==== DATA RECORDS ====

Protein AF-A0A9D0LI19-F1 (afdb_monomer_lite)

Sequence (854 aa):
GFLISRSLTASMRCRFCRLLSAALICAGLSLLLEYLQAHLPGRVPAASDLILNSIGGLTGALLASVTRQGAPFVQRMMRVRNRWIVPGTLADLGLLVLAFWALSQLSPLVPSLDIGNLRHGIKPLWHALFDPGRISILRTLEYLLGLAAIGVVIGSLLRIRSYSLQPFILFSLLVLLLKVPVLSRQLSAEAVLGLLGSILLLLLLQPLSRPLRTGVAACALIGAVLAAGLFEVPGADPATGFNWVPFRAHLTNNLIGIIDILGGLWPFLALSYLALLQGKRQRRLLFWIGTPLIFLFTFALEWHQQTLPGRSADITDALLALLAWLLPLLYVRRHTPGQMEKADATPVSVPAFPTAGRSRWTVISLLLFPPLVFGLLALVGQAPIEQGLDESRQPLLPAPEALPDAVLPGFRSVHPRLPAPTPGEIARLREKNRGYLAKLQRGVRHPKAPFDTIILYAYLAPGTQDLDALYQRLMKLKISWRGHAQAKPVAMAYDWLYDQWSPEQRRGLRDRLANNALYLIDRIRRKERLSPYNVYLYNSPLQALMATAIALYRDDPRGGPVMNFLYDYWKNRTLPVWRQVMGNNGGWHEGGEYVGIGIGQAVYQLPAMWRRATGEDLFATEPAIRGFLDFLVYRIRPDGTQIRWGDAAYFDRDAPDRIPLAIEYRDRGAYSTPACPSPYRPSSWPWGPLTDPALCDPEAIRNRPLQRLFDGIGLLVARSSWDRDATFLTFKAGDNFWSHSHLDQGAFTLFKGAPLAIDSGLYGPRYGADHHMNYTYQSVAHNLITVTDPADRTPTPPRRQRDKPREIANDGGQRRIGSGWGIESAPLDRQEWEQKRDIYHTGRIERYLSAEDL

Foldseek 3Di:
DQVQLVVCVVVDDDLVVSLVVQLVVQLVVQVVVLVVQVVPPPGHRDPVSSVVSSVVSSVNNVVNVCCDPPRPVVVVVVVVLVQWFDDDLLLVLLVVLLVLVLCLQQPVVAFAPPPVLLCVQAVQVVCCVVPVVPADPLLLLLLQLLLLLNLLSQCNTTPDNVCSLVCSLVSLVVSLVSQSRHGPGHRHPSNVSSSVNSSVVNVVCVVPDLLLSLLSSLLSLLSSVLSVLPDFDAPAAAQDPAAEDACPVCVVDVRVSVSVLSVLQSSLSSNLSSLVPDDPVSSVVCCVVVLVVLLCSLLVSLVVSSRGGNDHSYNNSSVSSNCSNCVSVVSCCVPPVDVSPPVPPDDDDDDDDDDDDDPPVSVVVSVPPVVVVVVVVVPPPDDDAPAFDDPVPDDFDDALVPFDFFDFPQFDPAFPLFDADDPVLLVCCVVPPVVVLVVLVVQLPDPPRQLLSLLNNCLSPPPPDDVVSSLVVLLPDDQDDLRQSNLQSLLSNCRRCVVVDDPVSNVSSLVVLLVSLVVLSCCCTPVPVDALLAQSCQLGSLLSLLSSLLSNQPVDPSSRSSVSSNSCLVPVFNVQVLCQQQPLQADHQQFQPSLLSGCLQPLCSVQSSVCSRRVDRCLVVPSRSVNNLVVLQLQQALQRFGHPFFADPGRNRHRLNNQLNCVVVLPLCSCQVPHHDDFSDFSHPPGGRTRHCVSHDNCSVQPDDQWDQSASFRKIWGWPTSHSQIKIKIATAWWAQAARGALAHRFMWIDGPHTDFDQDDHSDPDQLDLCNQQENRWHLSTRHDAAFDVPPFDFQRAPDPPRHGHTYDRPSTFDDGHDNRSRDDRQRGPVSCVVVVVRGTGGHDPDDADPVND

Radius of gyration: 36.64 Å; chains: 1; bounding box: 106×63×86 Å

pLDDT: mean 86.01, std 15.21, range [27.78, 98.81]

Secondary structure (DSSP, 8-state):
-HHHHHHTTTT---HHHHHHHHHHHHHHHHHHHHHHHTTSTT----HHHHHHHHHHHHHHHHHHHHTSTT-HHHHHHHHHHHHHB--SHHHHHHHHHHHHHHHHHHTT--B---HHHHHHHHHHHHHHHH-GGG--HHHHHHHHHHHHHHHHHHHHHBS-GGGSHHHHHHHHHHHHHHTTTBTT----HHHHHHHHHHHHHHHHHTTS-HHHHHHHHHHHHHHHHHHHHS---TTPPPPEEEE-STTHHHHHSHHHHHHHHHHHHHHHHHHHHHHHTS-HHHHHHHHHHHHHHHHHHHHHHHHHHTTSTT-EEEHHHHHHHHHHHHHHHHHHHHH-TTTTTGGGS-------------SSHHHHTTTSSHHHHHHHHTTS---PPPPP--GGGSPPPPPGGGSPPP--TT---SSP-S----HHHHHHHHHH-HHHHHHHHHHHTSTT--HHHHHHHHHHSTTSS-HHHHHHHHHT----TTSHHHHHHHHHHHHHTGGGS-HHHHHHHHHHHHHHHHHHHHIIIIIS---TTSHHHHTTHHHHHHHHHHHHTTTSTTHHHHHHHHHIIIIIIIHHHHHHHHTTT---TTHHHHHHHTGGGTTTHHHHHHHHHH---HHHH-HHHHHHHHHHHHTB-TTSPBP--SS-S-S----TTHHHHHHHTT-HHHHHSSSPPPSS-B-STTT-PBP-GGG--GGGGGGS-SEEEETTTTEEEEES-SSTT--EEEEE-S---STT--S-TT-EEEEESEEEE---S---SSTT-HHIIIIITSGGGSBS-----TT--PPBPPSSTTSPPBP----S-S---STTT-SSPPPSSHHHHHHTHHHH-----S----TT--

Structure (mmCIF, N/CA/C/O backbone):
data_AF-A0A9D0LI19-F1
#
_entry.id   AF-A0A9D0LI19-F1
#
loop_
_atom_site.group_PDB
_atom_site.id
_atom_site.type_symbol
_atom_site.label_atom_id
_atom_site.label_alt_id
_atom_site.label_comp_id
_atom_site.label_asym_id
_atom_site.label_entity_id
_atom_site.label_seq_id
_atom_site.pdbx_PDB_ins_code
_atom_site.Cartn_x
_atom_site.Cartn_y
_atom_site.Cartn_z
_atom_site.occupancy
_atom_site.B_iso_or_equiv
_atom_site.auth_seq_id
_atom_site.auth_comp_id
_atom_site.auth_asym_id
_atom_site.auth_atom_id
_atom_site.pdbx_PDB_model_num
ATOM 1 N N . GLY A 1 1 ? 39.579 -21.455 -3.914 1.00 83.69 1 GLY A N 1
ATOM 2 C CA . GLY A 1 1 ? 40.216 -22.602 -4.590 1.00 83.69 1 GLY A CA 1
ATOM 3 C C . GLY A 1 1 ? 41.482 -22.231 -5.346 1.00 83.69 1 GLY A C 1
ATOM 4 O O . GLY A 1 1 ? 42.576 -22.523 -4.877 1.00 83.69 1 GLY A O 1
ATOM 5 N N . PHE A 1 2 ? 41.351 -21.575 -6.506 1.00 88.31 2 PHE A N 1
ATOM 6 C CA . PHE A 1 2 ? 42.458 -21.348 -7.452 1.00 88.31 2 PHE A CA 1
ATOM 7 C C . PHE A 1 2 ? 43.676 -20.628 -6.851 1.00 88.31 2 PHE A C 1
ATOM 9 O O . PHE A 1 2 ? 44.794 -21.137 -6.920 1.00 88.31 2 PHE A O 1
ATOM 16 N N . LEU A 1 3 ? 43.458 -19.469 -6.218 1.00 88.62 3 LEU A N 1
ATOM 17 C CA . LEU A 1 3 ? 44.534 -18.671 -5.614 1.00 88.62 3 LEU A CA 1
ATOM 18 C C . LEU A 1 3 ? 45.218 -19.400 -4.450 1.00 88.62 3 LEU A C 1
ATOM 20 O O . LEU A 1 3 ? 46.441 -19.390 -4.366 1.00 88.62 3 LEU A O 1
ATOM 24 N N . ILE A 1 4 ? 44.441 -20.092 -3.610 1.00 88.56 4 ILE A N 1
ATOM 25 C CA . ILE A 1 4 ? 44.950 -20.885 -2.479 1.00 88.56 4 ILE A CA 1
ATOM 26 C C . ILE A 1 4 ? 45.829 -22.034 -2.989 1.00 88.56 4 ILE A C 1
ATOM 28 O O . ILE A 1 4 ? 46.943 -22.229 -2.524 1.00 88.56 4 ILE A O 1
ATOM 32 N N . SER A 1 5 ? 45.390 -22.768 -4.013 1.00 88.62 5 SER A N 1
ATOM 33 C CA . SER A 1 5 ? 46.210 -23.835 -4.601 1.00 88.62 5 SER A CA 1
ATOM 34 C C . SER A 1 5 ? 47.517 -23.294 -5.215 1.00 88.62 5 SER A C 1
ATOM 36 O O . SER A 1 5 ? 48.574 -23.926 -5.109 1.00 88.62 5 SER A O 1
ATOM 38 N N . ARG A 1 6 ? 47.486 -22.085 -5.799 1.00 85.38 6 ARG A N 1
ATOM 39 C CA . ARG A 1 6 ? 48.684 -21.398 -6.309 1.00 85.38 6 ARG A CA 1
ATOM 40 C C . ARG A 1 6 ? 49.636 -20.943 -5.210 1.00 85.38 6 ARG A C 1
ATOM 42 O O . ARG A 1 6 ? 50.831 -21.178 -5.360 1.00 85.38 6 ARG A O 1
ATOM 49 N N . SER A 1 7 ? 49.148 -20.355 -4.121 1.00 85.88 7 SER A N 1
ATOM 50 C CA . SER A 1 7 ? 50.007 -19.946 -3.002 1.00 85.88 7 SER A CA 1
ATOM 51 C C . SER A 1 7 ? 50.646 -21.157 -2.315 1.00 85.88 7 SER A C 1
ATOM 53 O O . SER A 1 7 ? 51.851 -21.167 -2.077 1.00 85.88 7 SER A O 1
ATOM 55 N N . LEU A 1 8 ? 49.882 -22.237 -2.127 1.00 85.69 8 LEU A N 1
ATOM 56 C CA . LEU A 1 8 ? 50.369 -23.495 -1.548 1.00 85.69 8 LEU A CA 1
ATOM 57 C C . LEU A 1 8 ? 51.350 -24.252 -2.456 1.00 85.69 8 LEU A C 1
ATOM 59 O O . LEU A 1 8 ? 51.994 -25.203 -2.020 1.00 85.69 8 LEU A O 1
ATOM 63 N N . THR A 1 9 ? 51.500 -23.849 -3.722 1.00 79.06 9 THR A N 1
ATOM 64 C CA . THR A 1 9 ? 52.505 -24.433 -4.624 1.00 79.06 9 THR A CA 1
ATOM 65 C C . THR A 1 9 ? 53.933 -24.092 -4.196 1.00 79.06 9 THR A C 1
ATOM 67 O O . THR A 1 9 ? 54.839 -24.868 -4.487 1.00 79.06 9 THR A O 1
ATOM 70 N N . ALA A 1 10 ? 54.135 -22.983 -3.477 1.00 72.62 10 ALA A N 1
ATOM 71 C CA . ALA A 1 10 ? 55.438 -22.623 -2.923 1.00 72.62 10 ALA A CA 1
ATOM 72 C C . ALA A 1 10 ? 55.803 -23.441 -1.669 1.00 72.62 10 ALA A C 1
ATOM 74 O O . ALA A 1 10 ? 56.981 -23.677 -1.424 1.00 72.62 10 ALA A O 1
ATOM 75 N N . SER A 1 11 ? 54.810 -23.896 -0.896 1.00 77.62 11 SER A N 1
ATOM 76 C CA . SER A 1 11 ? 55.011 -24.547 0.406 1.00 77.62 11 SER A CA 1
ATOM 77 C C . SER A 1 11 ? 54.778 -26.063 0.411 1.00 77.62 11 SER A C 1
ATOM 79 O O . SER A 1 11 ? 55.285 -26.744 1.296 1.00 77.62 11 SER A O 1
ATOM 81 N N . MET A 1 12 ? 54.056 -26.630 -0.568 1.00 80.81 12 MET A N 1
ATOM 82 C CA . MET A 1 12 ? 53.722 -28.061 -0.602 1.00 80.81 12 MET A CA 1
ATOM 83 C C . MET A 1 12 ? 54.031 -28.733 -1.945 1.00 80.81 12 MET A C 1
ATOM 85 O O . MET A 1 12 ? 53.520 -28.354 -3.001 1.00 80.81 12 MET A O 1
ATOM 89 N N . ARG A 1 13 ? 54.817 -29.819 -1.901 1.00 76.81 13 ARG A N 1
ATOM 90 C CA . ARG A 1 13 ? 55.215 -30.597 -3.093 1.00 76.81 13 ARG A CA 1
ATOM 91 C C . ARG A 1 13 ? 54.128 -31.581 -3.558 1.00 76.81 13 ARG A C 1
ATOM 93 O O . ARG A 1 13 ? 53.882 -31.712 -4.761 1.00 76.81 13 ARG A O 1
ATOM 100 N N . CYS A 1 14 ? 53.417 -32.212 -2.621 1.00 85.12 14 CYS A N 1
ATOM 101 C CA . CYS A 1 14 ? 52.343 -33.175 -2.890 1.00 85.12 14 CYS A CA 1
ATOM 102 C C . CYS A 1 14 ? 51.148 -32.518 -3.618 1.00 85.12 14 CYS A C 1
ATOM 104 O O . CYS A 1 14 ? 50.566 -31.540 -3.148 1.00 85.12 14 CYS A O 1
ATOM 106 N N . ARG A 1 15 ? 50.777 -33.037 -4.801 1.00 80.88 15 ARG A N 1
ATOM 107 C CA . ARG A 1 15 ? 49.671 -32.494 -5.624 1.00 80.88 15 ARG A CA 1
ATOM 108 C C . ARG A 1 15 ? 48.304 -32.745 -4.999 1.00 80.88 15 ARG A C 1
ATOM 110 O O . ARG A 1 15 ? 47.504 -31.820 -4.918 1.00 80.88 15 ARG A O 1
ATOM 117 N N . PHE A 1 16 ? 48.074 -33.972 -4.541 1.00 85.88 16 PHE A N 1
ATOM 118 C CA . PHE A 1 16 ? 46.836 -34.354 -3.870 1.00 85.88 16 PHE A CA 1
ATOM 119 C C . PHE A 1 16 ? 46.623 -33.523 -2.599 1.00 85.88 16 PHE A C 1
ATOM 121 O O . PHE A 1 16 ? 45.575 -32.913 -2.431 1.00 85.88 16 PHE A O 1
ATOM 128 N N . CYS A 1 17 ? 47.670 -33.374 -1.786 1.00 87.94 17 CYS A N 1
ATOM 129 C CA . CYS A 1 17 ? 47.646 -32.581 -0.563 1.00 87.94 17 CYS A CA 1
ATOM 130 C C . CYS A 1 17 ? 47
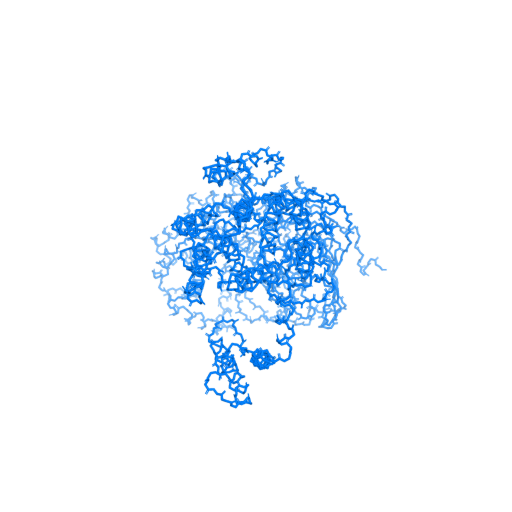.300 -31.108 -0.838 1.00 87.94 17 CYS A C 1
ATOM 132 O O . CYS A 1 17 ? 46.469 -30.540 -0.148 1.00 87.94 17 CYS A O 1
ATOM 134 N N . ARG A 1 18 ? 47.840 -30.493 -1.903 1.00 86.94 18 ARG A N 1
ATOM 135 C CA . ARG A 1 18 ? 47.467 -29.119 -2.296 1.00 86.94 18 ARG A CA 1
ATOM 136 C C . ARG A 1 18 ? 46.001 -28.971 -2.686 1.00 86.94 18 ARG A C 1
ATOM 138 O O . ARG A 1 18 ? 45.389 -27.962 -2.343 1.00 86.94 18 ARG A O 1
ATOM 145 N N . LEU A 1 19 ? 45.464 -29.930 -3.438 1.00 88.31 19 LEU A N 1
ATOM 146 C CA . LEU A 1 19 ? 44.056 -29.928 -3.841 1.00 88.31 19 LEU A CA 1
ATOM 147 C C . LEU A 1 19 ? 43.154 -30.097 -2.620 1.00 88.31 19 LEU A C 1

====

WHAT TO DO:
Return, with no change at all, every line in the entries above from the line containing "ATOM 64 C CA" through the line containing "ATOM 100 N N".

SOLVED EXERCISE:
ATOM 64 C CA . THR A 1 9 ? 52.505 -24.433 -4.624 1.00 79.06 9 THR A CA 1
ATOM 65 C C . THR A 1 9 ? 53.933 -24.092 -4.196 1.00 79.06 9 THR A C 1
ATOM 67 O O . THR A 1 9 ? 54.839 -24.868 -4.487 1.00 79.06 9 THR A O 1
ATOM 70 N N . ALA A 1 10 ? 54.135 -22.983 -3.477 1.00 72.62 10 ALA A N 1
ATOM 71 C CA . ALA A 1 10 ? 55.438 -22.623 -2.923 1.00 72.62 10 ALA A CA 1
ATOM 72 C C . ALA A 1 10 ? 55.803 -23.441 -1.669 1.00 72.62 10 ALA A C 1
ATOM 74 O O . ALA A 1 10 ? 56.981 -23.677 -1.424 1.00 72.62 10 ALA A O 1
ATOM 75 N N . SER A 1 11 ? 54.810 -23.896 -0.896 1.00 77.62 11 SER A N 1
ATOM 76 C CA . SER A 1 11 ? 55.011 -24.547 0.406 1.00 77.62 11 SER A CA 1
ATOM 77 C C . SER A 1 11 ? 54.778 -26.063 0.411 1.00 77.62 11 SER A C 1
ATOM 79 O O . SER A 1 11 ? 55.285 -26.744 1.296 1.00 77.62 11 SER A O 1
ATOM 81 N N . MET A 1 12 ? 54.056 -26.630 -0.568 1.00 80.81 12 MET A N 1
ATOM 82 C CA . MET A 1 12 ? 53.722 -28.061 -0.602 1.00 80.81 12 MET A CA 1
ATOM 83 C C . MET A 1 12 ? 54.031 -28.733 -1.945 1.00 80.81 12 MET A C 1
ATOM 85 O O . MET A 1 12 ? 53.520 -28.354 -3.001 1.00 80.81 12 MET A O 1
ATOM 89 N N . ARG A 1 13 ? 54.817 -29.819 -1.901 1.00 76.81 13 ARG A N 1
ATOM 90 C CA . ARG A 1 13 ? 55.215 -30.597 -3.093 1.00 76.81 13 ARG A CA 1
ATOM 91 C C . ARG A 1 13 ? 54.128 -31.581 -3.558 1.00 76.81 13 ARG A C 1
ATOM 93 O O . ARG A 1 13 ? 53.882 -31.712 -4.761 1.00 76.81 13 ARG A O 1
ATOM 100 N N . CYS A 1 14 ? 53.417 -32.212 -2.621 1.00 85.12 14 CYS A N 1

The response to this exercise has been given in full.